Your reply is deeply condescending.

And I came on to post thanks to @RhaenysRocks for explaining so beautifully something I have been struggling with. I have actually taken a screenshot of it.

Re blind faith, a vicar told me most people who are devout struggle with faith at times.

Mummadeze · 07/09/2025 08:54

I had a personal miracle happen to me as a child so I now have blind faith. Although I wouldn’t call it blind because God showed me a sign which I have never forgotten. I am not religious as such, I don’t really like organised religion on the whole, but I will always believe in God. Not sure as to whether people are saints or not though either. Sounds more like positive thinking re the praying and healing. I like the idea of his mother fighting for her son to be canonised as a saint though as it has probably helped her through the grief of his death.

KrisAkabusi · 07/09/2025 09:15

"A woman with breast cancer prayed (for) Carlo and she had to start chemotherapy and the cancer disappeared completely," she explains.

So rather than thank all the doctors, the medical team, the people that have donated money to cancer research over the years, the scientists that came up with a working chemotherapy drug after decades of work, she went with a dead teenager that had nothing to do with her.

I think blind faith in this situation, where there is a perfectly rational explanation - the medical treatment she was given worked - is ridiculous. Another poster said that even the devout question their faith at times. Good! I would hope that anyone questions their blind adherence to religion in the face of a complete lack of evidence and I absolutely judge those that don't.

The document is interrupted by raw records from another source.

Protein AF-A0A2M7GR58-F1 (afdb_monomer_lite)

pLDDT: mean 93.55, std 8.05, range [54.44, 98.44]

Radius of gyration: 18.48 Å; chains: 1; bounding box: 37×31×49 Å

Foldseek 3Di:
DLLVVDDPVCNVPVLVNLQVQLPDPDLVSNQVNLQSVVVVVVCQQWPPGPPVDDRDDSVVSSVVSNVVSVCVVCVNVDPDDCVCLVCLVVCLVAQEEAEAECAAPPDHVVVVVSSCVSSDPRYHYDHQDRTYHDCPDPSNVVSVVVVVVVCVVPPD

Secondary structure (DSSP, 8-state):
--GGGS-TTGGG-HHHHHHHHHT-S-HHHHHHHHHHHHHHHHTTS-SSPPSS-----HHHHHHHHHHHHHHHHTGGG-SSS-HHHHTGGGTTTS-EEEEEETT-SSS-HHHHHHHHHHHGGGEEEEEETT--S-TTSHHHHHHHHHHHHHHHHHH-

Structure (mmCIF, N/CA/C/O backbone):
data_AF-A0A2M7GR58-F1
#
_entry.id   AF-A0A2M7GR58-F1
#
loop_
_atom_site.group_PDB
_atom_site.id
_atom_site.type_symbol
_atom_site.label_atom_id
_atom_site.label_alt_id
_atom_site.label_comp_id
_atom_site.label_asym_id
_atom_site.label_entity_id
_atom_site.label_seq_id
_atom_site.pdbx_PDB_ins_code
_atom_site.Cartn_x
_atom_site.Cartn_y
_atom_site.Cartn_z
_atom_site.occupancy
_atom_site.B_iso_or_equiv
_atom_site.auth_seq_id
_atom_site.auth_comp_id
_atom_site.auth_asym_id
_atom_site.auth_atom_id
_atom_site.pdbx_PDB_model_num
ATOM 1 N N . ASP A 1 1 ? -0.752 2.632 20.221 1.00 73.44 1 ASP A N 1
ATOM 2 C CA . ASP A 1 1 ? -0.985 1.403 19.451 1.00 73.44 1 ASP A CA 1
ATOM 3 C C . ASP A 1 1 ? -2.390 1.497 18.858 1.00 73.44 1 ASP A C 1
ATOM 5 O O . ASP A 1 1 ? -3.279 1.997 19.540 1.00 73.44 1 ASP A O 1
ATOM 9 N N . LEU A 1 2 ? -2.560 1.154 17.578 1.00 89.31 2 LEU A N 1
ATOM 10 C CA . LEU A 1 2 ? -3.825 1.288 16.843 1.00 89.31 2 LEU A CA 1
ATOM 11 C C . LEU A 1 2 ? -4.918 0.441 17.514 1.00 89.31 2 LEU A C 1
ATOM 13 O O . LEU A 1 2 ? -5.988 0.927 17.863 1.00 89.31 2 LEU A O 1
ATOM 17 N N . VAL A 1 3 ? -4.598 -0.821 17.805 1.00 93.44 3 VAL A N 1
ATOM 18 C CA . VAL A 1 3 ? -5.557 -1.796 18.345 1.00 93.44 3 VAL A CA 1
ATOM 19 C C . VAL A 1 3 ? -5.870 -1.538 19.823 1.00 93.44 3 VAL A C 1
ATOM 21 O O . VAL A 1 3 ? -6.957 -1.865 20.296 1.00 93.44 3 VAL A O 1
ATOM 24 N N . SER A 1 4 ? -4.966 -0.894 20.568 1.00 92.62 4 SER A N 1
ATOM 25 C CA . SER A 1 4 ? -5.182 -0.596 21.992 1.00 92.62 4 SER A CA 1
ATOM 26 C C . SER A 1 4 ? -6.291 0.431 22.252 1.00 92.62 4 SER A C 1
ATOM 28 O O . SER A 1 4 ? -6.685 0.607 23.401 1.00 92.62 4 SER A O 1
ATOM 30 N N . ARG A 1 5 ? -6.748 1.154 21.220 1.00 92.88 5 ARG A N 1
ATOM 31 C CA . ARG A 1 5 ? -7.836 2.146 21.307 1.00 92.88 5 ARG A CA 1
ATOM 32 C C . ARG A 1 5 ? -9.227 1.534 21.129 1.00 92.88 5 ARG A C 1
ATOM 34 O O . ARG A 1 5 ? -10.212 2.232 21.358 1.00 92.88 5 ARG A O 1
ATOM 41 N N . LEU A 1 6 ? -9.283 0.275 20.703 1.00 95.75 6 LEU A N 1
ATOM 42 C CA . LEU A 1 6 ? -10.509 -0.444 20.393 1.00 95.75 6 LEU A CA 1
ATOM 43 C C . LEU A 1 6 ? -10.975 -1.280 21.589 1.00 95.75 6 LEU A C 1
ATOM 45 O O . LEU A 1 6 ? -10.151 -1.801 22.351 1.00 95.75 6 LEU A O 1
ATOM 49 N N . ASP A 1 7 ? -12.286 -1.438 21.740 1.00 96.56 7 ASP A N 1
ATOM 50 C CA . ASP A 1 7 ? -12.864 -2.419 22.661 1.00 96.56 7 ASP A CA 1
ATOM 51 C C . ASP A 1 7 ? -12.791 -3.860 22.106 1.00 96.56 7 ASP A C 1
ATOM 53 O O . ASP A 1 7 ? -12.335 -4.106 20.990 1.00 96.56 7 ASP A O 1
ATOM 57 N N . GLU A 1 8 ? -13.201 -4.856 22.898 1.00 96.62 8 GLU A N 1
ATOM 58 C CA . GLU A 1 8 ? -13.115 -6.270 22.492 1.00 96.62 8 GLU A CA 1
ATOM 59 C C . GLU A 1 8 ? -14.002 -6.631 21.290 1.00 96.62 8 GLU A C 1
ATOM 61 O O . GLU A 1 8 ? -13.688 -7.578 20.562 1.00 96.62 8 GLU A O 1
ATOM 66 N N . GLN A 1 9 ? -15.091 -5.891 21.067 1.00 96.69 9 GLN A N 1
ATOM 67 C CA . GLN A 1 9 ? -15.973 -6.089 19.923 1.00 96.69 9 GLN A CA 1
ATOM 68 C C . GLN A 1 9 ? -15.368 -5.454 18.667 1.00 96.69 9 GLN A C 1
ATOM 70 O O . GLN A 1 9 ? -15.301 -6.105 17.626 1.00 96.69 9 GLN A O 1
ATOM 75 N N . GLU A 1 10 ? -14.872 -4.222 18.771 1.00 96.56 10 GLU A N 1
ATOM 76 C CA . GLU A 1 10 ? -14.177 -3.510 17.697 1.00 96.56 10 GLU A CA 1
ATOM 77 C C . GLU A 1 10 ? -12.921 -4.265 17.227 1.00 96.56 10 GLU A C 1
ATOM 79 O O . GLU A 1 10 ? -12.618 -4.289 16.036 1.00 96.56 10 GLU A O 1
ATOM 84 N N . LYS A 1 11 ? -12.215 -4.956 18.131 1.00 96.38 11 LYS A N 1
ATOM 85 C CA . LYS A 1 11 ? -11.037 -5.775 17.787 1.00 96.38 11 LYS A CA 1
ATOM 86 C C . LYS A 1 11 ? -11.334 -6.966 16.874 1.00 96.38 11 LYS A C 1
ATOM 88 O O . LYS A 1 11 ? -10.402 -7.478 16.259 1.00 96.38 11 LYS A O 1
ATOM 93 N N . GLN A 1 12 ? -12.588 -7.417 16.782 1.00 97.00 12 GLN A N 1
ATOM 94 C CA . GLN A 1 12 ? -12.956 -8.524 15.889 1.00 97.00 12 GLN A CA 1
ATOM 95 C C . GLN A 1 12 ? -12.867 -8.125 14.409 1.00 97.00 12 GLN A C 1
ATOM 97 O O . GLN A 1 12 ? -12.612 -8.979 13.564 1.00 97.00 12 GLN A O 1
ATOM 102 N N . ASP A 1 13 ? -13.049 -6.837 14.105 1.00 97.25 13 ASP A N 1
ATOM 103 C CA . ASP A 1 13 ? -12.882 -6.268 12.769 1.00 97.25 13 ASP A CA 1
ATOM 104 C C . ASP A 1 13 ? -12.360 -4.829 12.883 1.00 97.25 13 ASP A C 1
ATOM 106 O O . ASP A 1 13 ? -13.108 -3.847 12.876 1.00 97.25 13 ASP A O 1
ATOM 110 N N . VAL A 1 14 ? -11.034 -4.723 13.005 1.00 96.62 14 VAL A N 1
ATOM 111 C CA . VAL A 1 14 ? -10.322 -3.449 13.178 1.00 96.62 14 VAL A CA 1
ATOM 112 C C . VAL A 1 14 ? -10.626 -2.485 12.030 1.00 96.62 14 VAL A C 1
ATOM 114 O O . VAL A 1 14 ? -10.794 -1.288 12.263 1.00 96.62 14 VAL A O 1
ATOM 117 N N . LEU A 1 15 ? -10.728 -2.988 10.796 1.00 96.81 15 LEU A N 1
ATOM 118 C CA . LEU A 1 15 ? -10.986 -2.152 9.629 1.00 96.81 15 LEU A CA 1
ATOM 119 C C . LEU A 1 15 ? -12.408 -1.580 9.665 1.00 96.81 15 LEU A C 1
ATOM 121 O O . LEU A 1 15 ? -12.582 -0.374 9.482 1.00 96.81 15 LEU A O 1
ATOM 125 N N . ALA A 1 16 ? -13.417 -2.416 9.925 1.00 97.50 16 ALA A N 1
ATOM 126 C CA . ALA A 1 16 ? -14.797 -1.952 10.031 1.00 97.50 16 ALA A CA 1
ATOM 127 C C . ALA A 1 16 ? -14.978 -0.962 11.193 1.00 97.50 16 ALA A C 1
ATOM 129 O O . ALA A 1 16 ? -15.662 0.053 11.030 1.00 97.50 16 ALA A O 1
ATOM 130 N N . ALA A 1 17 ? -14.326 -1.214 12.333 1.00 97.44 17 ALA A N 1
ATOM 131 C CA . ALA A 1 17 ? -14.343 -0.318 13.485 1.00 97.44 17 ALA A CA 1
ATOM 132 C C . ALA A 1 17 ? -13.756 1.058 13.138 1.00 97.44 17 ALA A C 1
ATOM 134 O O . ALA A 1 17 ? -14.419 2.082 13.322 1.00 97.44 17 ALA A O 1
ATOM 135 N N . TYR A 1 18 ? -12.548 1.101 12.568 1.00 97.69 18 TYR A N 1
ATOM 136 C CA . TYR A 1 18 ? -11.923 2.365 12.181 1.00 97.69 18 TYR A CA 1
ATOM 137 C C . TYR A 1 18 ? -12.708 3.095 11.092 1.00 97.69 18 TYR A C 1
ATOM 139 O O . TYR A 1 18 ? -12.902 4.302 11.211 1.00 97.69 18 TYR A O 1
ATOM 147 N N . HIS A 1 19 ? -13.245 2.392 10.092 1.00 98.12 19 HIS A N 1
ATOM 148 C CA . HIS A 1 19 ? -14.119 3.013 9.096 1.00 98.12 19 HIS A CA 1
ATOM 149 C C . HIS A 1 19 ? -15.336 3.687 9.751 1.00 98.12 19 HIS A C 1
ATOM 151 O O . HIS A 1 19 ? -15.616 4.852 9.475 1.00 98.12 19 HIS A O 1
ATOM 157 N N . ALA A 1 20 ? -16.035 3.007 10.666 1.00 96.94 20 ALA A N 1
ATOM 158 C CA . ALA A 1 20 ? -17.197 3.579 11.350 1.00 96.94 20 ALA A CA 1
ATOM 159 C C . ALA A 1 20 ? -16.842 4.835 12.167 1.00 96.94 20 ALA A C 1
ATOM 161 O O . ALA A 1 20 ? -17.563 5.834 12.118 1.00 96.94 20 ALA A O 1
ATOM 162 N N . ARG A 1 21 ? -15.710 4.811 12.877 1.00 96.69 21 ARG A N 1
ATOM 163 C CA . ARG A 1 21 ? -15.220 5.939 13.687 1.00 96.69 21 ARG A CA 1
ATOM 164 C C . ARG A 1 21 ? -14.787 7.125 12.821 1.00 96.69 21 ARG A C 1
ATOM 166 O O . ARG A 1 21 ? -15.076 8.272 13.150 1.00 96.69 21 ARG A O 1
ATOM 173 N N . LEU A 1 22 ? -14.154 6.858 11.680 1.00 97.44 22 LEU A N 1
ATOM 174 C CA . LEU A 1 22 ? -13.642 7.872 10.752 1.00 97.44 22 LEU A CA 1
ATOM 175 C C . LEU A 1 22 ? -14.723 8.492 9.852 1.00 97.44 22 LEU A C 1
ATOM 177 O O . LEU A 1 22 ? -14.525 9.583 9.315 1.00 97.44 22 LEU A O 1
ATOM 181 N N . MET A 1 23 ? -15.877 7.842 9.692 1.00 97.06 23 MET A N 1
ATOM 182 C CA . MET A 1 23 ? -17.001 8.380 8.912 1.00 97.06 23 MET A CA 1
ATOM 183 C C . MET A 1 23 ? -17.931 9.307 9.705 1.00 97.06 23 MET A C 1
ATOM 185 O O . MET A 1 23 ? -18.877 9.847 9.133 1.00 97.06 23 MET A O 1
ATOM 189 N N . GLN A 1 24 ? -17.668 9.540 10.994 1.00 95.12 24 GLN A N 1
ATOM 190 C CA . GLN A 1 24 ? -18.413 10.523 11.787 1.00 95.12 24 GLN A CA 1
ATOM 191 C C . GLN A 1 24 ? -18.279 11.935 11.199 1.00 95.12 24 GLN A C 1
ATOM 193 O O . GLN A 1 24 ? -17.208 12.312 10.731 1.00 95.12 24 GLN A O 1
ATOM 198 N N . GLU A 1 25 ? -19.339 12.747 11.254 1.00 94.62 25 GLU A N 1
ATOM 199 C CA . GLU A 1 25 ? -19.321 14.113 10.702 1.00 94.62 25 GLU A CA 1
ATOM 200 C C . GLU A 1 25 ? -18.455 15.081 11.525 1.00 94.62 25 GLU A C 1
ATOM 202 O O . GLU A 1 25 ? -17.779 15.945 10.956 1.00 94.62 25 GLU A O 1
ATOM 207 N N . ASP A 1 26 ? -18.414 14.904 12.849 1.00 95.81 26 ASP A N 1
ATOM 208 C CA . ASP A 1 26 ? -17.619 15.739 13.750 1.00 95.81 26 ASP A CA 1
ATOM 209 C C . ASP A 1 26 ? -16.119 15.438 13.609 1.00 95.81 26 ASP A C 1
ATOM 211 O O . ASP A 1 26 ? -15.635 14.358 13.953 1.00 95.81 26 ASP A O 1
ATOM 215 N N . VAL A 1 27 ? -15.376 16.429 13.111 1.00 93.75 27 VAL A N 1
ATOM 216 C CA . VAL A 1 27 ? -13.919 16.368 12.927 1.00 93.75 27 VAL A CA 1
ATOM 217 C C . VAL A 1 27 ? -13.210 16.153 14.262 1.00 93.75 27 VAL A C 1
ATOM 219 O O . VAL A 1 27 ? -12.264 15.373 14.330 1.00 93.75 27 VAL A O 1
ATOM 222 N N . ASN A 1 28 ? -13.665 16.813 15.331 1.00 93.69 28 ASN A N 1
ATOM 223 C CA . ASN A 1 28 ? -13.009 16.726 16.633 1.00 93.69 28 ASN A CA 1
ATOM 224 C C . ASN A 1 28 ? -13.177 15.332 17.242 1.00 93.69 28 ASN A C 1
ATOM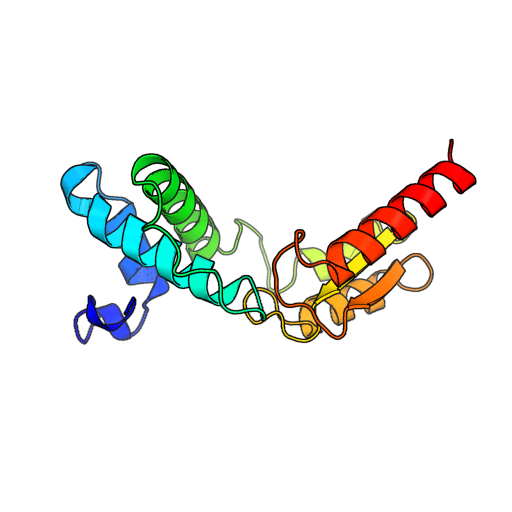 226 O O . ASN A 1 28 ? -12.242 14.820 17.855 1.00 93.69 28 ASN A O 1
ATOM 230 N N . ALA A 1 29 ? -14.343 14.711 17.038 1.00 92.31 29 ALA A N 1
ATOM 231 C CA . ALA A 1 29 ? -14.637 13.374 17.544 1.00 92.31 29 ALA A CA 1
ATOM 232 C C . ALA A 1 29 ? -13.734 12.298 16.919 1.00 92.31 29 ALA A C 1
ATOM 234 O O . ALA A 1 29 ? -13.268 11.407 17.627 1.00 92.31 29 ALA A O 1
ATOM 235 N N . ARG A 1 30 ? -13.431 12.408 15.617 1.00 95.44 30 ARG A N 1
ATOM 236 C CA . ARG A 1 30 ? -12.626 11.412 14.884 1.00 95.44 30 ARG A CA 1
ATOM 237 C C . ARG A 1 30 ? -11.130 11.725 14.784 1.00 95.44 30 ARG A C 1
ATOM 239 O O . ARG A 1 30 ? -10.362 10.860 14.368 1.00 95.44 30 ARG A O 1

RhaenysRocks · 07/09/2025 09:22

@PegDope no, I grew up in the UK. I can completely appreciate that our perspectives are different but that doesn't mean one of us is right and one wrong. That's so what the point. I'm sorry you've had such a difficult experience but that does not negate any of what I've said. A personal faith, arrived at over time is not the same thing as an institutional use of a creed to manipulate law and social control.

WetSlates · 07/09/2025 09:31

RhaenysRocks · 07/09/2025 08:08

Religion is not faith. Religion is a human construct that absolutely has been used to oppress and control and inspire hatred but that's nothing to do with faith in the way the op is talking about it. Again, to compare with love, how many times do we see on here women putting up with terrible treatment "but I loooove him" or people binding all their money and official existence together in a marriage because of the nebulous "love". We accept that as totally normal and real and we encourage it.

Yes, one sees this kind of cognitive dissonance a lot in believers.

WetSlates · 07/09/2025 09:33

RhaenysRocks · 07/09/2025 09:22

@PegDope no, I grew up in the UK. I can completely appreciate that our perspectives are different but that doesn't mean one of us is right and one wrong. That's so what the point. I'm sorry you've had such a difficult experience but that does not negate any of what I've said. A personal faith, arrived at over time is not the same thing as an institutional use of a creed to manipulate law and social control.

It’s profoundly linked. Any attempt to separate them, or the disconnect your ‘personal’ faith from its institutional expression is just you refusing to take responsibility.